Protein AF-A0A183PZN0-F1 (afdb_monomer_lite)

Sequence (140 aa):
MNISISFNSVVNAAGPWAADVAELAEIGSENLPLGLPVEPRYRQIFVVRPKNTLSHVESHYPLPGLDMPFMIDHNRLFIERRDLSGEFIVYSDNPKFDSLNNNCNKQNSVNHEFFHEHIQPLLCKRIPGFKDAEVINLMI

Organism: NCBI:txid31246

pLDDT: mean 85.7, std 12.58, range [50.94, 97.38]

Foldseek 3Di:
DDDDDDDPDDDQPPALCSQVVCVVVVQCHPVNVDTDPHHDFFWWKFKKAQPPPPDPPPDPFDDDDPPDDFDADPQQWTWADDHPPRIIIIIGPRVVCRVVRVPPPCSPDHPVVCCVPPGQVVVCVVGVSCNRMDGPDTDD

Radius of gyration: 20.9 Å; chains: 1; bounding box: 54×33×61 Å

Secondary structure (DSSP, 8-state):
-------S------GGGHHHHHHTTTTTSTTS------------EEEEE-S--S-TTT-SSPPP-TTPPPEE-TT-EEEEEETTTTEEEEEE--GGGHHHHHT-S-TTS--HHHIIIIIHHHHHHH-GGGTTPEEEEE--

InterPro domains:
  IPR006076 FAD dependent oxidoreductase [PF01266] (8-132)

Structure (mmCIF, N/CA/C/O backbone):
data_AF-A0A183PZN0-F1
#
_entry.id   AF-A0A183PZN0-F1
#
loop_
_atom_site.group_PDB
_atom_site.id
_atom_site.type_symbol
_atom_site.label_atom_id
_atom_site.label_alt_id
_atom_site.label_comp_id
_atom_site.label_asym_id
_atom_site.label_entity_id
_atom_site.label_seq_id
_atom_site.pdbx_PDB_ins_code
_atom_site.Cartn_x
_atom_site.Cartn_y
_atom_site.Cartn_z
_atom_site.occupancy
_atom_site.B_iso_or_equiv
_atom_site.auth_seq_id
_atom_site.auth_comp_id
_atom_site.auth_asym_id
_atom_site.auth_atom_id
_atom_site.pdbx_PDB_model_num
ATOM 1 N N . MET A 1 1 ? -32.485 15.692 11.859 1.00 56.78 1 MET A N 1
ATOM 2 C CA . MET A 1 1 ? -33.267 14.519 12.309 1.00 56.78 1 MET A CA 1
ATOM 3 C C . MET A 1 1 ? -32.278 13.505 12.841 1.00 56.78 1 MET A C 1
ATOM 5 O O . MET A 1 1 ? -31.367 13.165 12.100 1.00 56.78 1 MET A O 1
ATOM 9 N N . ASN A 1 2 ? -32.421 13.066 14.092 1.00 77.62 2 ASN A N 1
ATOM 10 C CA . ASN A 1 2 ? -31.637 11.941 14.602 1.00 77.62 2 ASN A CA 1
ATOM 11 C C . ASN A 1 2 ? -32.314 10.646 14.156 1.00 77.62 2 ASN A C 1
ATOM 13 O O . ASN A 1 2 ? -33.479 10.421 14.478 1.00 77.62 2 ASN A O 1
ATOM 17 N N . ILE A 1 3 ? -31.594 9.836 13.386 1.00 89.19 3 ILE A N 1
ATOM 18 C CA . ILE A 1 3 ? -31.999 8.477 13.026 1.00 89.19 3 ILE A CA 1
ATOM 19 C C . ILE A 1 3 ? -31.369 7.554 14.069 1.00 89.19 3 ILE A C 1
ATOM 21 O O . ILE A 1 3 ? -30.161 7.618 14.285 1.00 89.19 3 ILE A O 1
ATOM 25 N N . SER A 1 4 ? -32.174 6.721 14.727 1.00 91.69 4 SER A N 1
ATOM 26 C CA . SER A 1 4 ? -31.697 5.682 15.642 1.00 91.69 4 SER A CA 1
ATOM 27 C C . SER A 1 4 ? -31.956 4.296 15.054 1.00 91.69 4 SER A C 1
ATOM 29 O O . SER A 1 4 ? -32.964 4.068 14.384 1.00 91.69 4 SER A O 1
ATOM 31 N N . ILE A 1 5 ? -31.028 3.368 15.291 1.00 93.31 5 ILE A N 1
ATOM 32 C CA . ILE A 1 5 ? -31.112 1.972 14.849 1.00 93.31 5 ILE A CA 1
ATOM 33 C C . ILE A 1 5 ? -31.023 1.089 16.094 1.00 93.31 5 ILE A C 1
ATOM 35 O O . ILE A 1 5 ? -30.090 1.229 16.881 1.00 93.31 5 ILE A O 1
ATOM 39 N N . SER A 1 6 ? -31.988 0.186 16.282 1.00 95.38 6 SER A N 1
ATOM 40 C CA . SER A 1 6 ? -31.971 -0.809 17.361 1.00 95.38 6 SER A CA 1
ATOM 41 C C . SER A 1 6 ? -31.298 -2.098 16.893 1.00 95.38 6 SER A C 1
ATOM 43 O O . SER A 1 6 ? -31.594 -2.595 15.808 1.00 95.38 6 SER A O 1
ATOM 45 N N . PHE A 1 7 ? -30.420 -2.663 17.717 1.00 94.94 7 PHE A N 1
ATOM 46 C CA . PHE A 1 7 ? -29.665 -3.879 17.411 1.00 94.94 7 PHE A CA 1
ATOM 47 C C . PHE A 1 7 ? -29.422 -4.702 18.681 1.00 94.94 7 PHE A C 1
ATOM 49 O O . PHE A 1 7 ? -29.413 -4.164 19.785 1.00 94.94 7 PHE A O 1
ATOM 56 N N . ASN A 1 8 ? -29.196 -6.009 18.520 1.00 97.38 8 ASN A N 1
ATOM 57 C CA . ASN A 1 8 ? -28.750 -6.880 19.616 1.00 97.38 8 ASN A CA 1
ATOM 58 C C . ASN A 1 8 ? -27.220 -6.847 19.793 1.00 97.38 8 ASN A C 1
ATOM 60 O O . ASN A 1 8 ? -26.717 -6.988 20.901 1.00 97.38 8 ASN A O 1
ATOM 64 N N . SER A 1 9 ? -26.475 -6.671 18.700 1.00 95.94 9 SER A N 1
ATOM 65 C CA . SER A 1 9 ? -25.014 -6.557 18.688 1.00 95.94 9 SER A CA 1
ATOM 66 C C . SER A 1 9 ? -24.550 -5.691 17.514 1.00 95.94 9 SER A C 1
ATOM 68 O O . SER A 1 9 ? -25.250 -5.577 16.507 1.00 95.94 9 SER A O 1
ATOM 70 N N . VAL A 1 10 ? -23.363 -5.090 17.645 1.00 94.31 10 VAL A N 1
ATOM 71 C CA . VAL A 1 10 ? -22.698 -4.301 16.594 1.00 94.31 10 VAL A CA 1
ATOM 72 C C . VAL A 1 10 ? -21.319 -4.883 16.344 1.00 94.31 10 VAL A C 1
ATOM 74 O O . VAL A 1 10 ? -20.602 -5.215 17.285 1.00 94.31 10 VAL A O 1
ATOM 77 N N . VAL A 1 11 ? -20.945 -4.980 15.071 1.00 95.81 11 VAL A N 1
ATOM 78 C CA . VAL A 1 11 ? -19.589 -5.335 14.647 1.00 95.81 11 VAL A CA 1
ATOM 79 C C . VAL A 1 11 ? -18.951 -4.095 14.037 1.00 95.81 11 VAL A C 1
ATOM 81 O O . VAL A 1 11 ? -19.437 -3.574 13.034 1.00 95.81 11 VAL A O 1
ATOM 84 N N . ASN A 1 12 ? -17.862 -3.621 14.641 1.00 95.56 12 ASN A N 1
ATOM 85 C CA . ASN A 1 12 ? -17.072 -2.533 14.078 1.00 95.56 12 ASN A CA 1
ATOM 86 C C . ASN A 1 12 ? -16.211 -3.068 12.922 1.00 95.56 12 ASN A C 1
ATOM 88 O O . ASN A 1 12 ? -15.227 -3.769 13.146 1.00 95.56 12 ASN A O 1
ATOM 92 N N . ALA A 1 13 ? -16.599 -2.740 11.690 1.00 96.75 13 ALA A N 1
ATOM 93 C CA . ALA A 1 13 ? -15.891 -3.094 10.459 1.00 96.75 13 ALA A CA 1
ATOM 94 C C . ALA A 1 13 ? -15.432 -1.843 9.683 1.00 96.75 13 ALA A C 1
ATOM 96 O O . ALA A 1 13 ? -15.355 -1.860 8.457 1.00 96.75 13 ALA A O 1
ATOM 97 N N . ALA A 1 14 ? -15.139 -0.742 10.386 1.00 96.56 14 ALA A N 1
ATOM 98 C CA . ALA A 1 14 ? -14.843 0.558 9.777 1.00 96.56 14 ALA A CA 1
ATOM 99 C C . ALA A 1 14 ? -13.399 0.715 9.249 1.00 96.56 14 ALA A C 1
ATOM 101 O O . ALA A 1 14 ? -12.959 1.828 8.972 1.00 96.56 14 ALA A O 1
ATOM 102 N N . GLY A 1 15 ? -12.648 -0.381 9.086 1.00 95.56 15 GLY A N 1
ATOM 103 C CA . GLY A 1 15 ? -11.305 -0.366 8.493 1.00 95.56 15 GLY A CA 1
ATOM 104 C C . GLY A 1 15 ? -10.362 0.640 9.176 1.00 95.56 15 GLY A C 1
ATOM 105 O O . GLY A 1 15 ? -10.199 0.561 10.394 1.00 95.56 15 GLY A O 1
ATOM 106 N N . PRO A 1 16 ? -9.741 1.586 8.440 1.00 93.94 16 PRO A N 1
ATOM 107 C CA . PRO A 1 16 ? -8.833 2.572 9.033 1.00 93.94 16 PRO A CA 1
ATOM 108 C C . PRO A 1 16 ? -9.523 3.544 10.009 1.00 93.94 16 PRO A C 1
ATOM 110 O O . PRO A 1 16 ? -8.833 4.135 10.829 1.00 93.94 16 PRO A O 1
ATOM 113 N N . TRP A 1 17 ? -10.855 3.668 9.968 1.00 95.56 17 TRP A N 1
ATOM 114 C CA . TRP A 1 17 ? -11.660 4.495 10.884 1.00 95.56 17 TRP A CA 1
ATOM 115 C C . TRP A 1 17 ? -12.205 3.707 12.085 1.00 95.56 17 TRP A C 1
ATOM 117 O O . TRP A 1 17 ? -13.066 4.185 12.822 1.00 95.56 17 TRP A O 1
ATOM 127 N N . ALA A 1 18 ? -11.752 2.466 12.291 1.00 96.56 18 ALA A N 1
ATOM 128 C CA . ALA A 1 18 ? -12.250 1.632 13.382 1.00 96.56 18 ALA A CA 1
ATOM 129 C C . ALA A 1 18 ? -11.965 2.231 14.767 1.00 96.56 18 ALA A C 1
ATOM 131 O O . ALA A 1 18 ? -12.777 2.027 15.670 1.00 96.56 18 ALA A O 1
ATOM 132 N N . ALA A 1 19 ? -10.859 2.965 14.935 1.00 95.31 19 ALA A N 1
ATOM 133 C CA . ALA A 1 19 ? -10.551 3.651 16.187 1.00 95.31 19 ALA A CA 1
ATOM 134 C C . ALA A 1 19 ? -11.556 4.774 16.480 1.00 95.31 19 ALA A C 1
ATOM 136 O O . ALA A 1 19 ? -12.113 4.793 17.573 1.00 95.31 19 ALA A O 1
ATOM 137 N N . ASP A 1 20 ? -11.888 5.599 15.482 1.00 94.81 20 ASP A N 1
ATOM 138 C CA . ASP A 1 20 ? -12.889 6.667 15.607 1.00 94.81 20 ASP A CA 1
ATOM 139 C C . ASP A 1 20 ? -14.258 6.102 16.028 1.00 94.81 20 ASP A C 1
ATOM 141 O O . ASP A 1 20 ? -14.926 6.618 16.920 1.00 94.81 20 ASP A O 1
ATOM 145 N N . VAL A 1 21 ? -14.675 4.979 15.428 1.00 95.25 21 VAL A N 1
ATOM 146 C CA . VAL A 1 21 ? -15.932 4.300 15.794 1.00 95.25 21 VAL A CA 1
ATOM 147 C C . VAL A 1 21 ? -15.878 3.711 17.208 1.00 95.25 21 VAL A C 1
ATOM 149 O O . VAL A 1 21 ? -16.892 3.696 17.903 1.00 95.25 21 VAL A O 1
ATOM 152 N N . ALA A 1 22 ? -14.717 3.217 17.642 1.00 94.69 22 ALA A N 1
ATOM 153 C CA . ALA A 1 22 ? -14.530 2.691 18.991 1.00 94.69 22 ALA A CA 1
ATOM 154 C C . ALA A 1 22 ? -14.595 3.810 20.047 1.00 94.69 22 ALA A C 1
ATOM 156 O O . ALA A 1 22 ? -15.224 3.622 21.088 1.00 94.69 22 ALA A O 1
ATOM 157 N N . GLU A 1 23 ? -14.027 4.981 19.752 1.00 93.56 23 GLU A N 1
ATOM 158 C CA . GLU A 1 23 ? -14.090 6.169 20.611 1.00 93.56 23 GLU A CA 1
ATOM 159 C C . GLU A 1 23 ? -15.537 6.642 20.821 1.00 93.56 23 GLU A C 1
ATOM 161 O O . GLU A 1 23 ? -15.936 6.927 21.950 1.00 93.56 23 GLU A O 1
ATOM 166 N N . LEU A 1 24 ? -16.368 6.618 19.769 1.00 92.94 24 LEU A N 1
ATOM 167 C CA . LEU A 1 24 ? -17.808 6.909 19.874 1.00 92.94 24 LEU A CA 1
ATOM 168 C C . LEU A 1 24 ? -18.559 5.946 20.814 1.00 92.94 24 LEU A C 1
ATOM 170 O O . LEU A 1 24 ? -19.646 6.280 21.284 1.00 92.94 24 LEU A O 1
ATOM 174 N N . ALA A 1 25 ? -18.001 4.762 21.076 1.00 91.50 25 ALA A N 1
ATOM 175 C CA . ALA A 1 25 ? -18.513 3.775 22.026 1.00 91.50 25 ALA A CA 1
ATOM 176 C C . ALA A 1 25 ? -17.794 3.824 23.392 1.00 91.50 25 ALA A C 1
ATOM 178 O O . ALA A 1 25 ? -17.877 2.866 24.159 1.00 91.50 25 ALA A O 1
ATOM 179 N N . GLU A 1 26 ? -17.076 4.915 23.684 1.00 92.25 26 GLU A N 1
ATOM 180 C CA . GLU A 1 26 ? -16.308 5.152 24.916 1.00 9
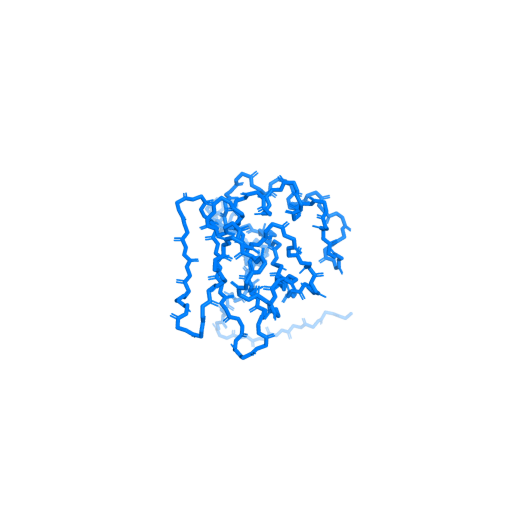2.25 26 GLU A CA 1
ATOM 181 C C . GLU A 1 26 ? -15.146 4.161 25.147 1.00 92.25 26 GLU A C 1
ATOM 183 O O . GLU A 1 26 ? -14.602 4.063 26.252 1.00 92.25 26 GLU A O 1
ATOM 188 N N . ILE A 1 27 ? -14.708 3.450 24.103 1.00 92.94 27 ILE A N 1
ATOM 189 C CA . ILE A 1 27 ? -13.478 2.648 24.124 1.00 92.94 27 ILE A CA 1
ATOM 190 C C . ILE A 1 27 ? -12.280 3.599 24.003 1.00 92.94 27 ILE A C 1
ATOM 192 O O . ILE A 1 27 ? -12.220 4.410 23.086 1.00 92.94 27 ILE A O 1
ATOM 196 N N . GLY A 1 28 ? -11.310 3.495 24.910 1.00 86.06 28 GLY A N 1
ATOM 197 C CA . GLY A 1 28 ? -10.212 4.457 25.073 1.00 86.06 28 GLY A CA 1
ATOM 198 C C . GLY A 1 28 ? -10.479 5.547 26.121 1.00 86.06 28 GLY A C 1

Task directions —
Copy, please, exactly the lines that start at the first line of the data and end at the line containing "Structure (mmCIF, N/CA/C/O", both kept and no others.

Answer to this problem —
Protein AF-A0A183PZN0-F1 (afdb_monomer_lite)

Sequence (140 aa):
MNISISFNSVVNAAGPWAADVAELAEIGSENLPLGLPVEPRYRQIFVVRPKNTLSHVESHYPLPGLDMPFMIDHNRLFIERRDLSGEFIVYSDNPKFDSLNNNCNKQNSVNHEFFHEHIQPLLCKRIPGFKDAEVINLMI

Organism: NCBI:txid31246

pLDDT: mean 85.7, std 12.58, range [50.94, 97.38]

Foldseek 3Di:
DDDDDDDPDDDQPPALCSQVVCVVVVQCHPVNVDTDPHHDFFWWKFKKAQPPPPDPPPDPFDDDDPPDDFDADPQQWTWADDHPPRIIIIIGPRVVCRVVRVPPPCSPDHPVVCCVPPGQVVVCVVGVSCNRMDGPDTDD

Radius of gyration: 20.9 Å; chains: 1; bounding box: 54×33×61 Å

Secondary structure (DSSP, 8-state):
-------S------GGGHHHHHHTTTTTSTTS------------EEEEE-S--S-TTT-SSPPP-TTPPPEE-TT-EEEEEETTTTEEEEEE--GGGHHHHHT-S-TTS--HHHIIIIIHHHHHHH-GGGTTPEEEEE--

InterPro domains:
  IPR006076 FAD dependent oxidoreductase [PF01266] (8-132)

Structure (mmCIF, N/CA/C/O backbone):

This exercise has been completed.